WHAT TO WORK ON
In the listing below, start your output at the line with "ATOM 104 O O" and end it after the line with "ATOM 125 O O", copying every line exactly.

DATASET RECORDS
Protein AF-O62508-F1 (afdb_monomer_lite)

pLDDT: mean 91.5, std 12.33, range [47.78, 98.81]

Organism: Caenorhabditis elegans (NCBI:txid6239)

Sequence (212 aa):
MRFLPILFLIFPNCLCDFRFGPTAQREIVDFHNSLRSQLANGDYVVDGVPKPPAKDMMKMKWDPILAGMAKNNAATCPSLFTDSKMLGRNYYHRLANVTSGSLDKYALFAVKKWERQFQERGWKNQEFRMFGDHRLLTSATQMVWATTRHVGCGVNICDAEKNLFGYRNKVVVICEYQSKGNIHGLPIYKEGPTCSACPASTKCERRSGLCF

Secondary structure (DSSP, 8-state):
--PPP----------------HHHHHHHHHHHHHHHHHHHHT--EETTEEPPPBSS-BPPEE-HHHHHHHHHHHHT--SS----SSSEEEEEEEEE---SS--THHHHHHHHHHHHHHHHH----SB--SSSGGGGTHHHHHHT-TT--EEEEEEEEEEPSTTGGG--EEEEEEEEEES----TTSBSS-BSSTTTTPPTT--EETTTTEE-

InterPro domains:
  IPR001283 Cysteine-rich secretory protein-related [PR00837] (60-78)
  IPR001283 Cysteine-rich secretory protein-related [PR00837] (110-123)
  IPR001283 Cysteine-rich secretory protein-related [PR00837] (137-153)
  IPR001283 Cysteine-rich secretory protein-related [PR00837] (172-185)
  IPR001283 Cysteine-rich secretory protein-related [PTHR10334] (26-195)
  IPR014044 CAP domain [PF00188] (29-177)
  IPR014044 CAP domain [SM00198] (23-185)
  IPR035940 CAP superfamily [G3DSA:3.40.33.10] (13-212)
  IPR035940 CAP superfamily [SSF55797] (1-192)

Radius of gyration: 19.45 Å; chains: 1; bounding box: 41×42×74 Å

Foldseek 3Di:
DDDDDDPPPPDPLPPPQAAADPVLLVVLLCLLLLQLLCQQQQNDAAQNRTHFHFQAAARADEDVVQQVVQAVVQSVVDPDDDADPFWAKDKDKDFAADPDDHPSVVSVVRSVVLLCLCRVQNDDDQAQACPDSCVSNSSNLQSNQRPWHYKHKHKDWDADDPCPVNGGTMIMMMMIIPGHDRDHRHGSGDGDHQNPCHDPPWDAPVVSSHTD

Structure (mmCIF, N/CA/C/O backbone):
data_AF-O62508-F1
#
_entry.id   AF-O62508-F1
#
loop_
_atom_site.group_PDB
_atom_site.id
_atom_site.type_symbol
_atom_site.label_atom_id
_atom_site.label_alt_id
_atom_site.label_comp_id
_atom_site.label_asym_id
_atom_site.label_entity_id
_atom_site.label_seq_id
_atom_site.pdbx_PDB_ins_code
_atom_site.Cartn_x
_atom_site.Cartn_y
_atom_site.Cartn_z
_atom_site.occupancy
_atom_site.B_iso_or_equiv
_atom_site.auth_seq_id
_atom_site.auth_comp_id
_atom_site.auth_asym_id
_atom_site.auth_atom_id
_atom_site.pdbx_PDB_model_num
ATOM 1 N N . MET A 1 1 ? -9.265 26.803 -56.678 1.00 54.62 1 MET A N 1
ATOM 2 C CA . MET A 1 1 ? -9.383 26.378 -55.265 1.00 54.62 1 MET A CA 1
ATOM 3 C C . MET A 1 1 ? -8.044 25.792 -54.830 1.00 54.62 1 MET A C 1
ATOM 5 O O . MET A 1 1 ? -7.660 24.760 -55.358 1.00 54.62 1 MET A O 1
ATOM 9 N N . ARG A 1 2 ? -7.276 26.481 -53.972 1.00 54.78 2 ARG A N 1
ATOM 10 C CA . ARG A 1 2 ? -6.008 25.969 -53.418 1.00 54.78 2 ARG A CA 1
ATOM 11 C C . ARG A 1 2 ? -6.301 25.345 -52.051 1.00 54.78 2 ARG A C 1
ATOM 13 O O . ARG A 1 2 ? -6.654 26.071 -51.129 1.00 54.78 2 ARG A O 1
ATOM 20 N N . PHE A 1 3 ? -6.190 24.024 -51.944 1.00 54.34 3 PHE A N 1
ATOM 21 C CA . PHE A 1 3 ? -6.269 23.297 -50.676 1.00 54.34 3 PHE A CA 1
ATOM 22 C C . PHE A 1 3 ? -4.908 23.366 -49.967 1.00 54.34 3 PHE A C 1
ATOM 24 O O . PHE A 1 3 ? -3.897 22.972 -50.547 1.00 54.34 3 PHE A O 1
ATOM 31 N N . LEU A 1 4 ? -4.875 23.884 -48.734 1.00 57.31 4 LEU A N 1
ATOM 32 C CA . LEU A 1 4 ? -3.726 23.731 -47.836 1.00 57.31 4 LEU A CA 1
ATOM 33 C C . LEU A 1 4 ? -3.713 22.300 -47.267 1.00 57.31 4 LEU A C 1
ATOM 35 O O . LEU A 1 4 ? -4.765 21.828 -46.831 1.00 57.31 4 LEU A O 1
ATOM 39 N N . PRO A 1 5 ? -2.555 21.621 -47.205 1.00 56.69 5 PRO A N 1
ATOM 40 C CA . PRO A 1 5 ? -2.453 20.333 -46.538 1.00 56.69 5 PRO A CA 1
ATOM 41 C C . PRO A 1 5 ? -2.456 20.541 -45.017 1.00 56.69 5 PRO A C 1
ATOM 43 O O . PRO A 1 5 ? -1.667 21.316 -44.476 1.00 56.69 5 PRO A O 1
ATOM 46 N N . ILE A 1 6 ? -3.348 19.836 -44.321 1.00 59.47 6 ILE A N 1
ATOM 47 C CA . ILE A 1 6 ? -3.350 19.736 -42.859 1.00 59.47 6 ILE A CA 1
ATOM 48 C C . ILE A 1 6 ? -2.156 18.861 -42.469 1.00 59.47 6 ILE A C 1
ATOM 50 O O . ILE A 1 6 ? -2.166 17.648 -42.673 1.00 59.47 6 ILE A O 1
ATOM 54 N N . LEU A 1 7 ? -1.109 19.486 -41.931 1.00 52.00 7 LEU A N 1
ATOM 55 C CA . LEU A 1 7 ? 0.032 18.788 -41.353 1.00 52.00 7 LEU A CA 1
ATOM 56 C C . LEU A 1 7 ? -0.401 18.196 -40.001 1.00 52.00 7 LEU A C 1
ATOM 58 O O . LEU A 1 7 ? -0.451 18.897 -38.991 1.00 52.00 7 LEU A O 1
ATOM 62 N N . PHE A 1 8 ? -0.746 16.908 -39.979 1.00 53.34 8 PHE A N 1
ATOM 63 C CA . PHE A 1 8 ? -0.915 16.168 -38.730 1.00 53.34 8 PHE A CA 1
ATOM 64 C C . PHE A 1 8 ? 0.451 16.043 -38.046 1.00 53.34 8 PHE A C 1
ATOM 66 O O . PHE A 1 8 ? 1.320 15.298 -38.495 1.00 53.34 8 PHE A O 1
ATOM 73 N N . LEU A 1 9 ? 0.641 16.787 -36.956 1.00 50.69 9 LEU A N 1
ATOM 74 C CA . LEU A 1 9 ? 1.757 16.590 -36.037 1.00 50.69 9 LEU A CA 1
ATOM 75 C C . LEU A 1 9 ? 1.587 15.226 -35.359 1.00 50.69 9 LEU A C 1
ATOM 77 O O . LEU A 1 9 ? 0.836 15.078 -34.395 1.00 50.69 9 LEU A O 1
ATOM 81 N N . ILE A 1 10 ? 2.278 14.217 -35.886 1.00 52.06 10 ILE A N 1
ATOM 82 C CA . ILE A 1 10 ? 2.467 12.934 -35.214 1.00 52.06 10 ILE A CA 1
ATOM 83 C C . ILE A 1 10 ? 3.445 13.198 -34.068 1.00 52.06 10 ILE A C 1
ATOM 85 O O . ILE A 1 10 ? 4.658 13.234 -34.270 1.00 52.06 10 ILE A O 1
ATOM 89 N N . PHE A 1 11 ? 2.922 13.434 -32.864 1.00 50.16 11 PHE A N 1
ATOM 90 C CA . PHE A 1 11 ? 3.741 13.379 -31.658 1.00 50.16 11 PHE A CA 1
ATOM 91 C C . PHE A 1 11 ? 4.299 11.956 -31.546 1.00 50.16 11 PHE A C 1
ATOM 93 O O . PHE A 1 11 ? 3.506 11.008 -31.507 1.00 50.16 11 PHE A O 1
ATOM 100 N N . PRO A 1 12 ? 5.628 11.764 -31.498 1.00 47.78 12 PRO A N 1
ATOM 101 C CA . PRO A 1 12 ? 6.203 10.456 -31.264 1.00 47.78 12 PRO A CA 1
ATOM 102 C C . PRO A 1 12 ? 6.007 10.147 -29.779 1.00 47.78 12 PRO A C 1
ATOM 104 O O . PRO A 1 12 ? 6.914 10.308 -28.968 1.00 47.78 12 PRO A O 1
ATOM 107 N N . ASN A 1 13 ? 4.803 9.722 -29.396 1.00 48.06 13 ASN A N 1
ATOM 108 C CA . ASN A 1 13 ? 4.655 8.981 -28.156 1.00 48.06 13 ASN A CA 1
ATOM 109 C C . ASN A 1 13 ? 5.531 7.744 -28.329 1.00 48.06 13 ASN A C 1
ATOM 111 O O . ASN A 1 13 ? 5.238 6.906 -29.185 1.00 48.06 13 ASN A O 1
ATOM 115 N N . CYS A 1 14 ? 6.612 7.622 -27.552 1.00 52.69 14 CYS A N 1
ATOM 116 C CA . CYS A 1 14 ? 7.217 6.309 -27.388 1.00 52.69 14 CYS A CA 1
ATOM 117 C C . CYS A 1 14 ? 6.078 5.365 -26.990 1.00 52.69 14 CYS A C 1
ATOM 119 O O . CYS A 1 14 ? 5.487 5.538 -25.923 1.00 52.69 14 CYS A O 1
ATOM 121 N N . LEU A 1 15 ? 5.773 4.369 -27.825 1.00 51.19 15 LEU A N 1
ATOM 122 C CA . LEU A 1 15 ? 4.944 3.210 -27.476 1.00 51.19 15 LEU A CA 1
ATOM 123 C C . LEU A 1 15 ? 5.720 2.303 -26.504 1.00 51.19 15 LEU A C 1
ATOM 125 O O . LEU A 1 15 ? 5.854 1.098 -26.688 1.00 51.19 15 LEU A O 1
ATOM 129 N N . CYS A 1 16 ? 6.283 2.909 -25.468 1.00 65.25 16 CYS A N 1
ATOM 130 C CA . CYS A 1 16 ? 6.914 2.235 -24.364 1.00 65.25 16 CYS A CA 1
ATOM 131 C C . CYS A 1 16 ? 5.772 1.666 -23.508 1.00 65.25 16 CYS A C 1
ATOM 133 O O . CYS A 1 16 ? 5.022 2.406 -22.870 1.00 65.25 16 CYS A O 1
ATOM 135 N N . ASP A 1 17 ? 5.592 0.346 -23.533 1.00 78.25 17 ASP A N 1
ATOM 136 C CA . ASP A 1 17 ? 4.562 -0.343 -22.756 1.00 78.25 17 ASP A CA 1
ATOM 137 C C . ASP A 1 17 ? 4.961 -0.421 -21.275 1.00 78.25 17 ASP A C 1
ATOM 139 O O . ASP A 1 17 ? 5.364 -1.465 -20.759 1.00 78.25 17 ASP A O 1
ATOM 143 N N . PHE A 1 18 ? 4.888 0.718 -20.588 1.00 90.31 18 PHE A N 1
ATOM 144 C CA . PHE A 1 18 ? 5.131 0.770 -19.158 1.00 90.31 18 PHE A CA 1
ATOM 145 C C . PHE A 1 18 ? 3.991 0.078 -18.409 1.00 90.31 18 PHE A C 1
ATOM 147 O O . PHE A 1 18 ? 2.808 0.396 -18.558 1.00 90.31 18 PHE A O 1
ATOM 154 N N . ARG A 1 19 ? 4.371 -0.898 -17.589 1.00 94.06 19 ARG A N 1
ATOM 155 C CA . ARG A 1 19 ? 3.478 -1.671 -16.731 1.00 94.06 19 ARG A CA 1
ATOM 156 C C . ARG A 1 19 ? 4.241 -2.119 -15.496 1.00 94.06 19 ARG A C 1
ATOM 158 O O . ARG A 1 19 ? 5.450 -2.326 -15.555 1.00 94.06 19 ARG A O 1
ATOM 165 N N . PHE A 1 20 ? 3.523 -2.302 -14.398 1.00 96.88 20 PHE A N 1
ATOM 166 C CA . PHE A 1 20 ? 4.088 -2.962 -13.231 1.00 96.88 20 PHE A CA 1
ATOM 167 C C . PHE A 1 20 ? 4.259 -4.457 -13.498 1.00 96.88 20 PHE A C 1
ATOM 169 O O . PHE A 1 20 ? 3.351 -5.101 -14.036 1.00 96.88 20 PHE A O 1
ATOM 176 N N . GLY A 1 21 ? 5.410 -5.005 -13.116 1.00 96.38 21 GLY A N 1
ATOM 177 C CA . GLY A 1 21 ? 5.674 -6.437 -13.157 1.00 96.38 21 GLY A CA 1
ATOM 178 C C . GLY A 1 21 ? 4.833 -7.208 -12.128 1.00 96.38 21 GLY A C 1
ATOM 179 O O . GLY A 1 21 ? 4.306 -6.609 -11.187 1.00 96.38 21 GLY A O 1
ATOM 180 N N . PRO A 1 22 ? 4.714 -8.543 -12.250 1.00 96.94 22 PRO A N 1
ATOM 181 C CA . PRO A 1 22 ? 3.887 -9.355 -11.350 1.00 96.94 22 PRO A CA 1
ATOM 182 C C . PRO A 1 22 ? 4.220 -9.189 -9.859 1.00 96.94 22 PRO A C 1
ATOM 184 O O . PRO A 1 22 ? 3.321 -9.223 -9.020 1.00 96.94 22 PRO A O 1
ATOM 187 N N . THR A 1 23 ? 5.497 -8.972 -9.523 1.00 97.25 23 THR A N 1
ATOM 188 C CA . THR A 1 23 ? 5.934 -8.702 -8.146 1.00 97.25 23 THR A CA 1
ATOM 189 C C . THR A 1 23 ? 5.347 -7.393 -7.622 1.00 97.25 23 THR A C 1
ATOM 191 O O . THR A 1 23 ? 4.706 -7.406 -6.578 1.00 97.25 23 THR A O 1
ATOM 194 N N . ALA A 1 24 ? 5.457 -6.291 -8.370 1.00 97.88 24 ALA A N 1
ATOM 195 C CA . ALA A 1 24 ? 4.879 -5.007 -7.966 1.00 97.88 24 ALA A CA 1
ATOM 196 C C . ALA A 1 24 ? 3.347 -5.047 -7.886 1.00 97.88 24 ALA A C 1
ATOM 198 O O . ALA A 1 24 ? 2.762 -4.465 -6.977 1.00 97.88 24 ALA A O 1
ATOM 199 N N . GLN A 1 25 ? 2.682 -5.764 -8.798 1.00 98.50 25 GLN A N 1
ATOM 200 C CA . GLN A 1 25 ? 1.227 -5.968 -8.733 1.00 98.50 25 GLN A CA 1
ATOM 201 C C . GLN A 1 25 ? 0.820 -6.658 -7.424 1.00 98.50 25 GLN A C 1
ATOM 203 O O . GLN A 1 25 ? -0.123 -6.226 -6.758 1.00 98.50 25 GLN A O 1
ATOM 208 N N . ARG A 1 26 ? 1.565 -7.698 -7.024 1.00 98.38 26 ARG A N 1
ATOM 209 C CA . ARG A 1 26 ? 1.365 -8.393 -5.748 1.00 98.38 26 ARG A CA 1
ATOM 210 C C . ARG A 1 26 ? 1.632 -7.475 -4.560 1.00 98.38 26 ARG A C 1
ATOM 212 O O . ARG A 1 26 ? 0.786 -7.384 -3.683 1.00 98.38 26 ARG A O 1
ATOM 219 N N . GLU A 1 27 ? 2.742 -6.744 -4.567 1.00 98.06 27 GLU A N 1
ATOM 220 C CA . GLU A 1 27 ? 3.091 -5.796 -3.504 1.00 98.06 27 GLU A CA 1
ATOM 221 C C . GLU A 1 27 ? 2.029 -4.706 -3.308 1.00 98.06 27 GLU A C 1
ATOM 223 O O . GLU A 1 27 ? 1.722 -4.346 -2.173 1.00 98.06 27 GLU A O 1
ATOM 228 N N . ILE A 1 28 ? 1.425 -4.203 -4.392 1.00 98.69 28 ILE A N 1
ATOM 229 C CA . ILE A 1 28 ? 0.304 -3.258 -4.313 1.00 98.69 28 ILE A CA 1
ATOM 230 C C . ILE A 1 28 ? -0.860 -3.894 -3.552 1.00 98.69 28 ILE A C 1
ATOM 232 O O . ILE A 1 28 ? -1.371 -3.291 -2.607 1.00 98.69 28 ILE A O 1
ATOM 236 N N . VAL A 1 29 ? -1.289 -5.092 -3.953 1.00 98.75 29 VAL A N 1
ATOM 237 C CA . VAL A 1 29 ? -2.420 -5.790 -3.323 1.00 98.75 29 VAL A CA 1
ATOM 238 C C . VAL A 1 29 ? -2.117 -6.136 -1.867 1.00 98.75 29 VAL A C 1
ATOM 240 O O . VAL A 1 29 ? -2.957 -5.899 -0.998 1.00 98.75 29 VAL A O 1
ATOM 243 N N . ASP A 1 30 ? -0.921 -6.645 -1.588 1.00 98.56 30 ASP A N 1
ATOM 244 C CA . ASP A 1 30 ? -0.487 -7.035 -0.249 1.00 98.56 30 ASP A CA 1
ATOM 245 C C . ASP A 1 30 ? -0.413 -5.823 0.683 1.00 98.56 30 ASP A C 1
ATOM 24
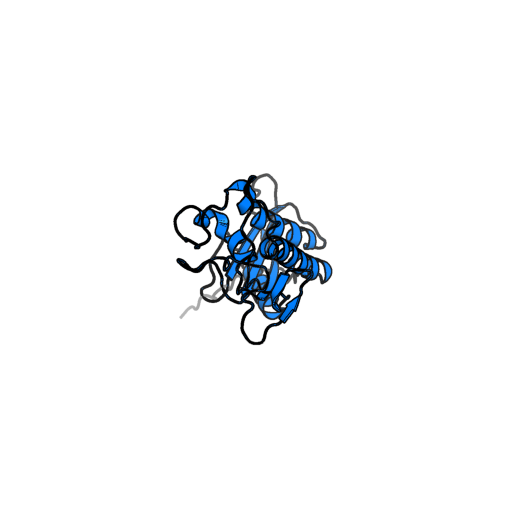7 O O . ASP A 1 30 ? -0.873 -5.903 1.821 1.00 98.56 30 ASP A O 1
ATOM 251 N N . PHE A 1 31 ? 0.070 -4.672 0.201 1.00 98.69 31 PHE A N 1
ATOM 252 C CA . PHE A 1 31 ? 0.083 -3.437 0.986 1.00 98.69 31 PHE A CA 1
ATOM 253 C C . PHE A 1 31 ? -1.337 -2.981 1.343 1.00 98.69 31 PHE A C 1
ATOM 255 O O . PHE A 1 31 ? -1.618 -2.685 2.505 1.00 98.69 31 PHE A O 1
ATOM 262 N N . HIS A 1 32 ? -2.254 -2.966 0.366 1.00 98.75 32 HIS A N 1
ATOM 263 C CA . HIS A 1 32 ? -3.655 -2.619 0.618 1.00 98.75 32 HIS A CA 1
ATOM 264 C C . HIS A 1 32 ? -4.287 -3.581 1.626 1.00 98.75 32 HIS A C 1
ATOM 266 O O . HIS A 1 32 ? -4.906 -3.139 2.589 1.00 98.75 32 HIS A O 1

TASK RESULT
ATOM 104 O O . PRO A 1 12 ? 6.914 10.308 -28.968 1.00 47.78 12 PRO A O 1
ATOM 107 N N . ASN A 1 13 ? 4.803 9.722 -29.396 1.00 48.06 13 ASN A N 1
ATOM 108 C CA . ASN A 1 13 ? 4.655 8.981 -28.156 1.00 48.06 13 ASN A CA 1
ATOM 109 C C . ASN A 1 13 ? 5.531 7.744 -28.329 1.00 48.06 13 ASN A C 1
ATOM 111 O O . ASN A 1 13 ? 5.238 6.906 -29.185 1.00 48.06 13 ASN A O 1
ATOM 115 N N . CYS A 1 14 ? 6.612 7.622 -27.552 1.00 52.69 14 CYS A N 1
ATOM 116 C CA . CYS A 1 14 ? 7.217 6.309 -27.388 1.00 52.69 14 CYS A CA 1
ATOM 117 C C . CYS A 1 14 ? 6.078 5.365 -26.990 1.00 52.69 14 CYS A C 1
ATOM 119 O O . CYS A 1 14 ? 5.487 5.538 -25.923 1.00 52.69 14 CYS A O 1
ATOM 121 N N . LEU A 1 15 ? 5.773 4.369 -27.825 1.00 51.19 15 LEU A N 1
ATOM 122 C CA . LEU A 1 15 ? 4.944 3.210 -27.476 1.00 51.19 15 LEU A CA 1
ATOM 123 C C . LEU A 1 15 ? 5.720 2.303 -26.504 1.00 51.19 15 LEU A C 1
ATOM 125 O O . LEU A 1 15 ? 5.854 1.098 -26.688 1.00 51.19 15 LEU A O 1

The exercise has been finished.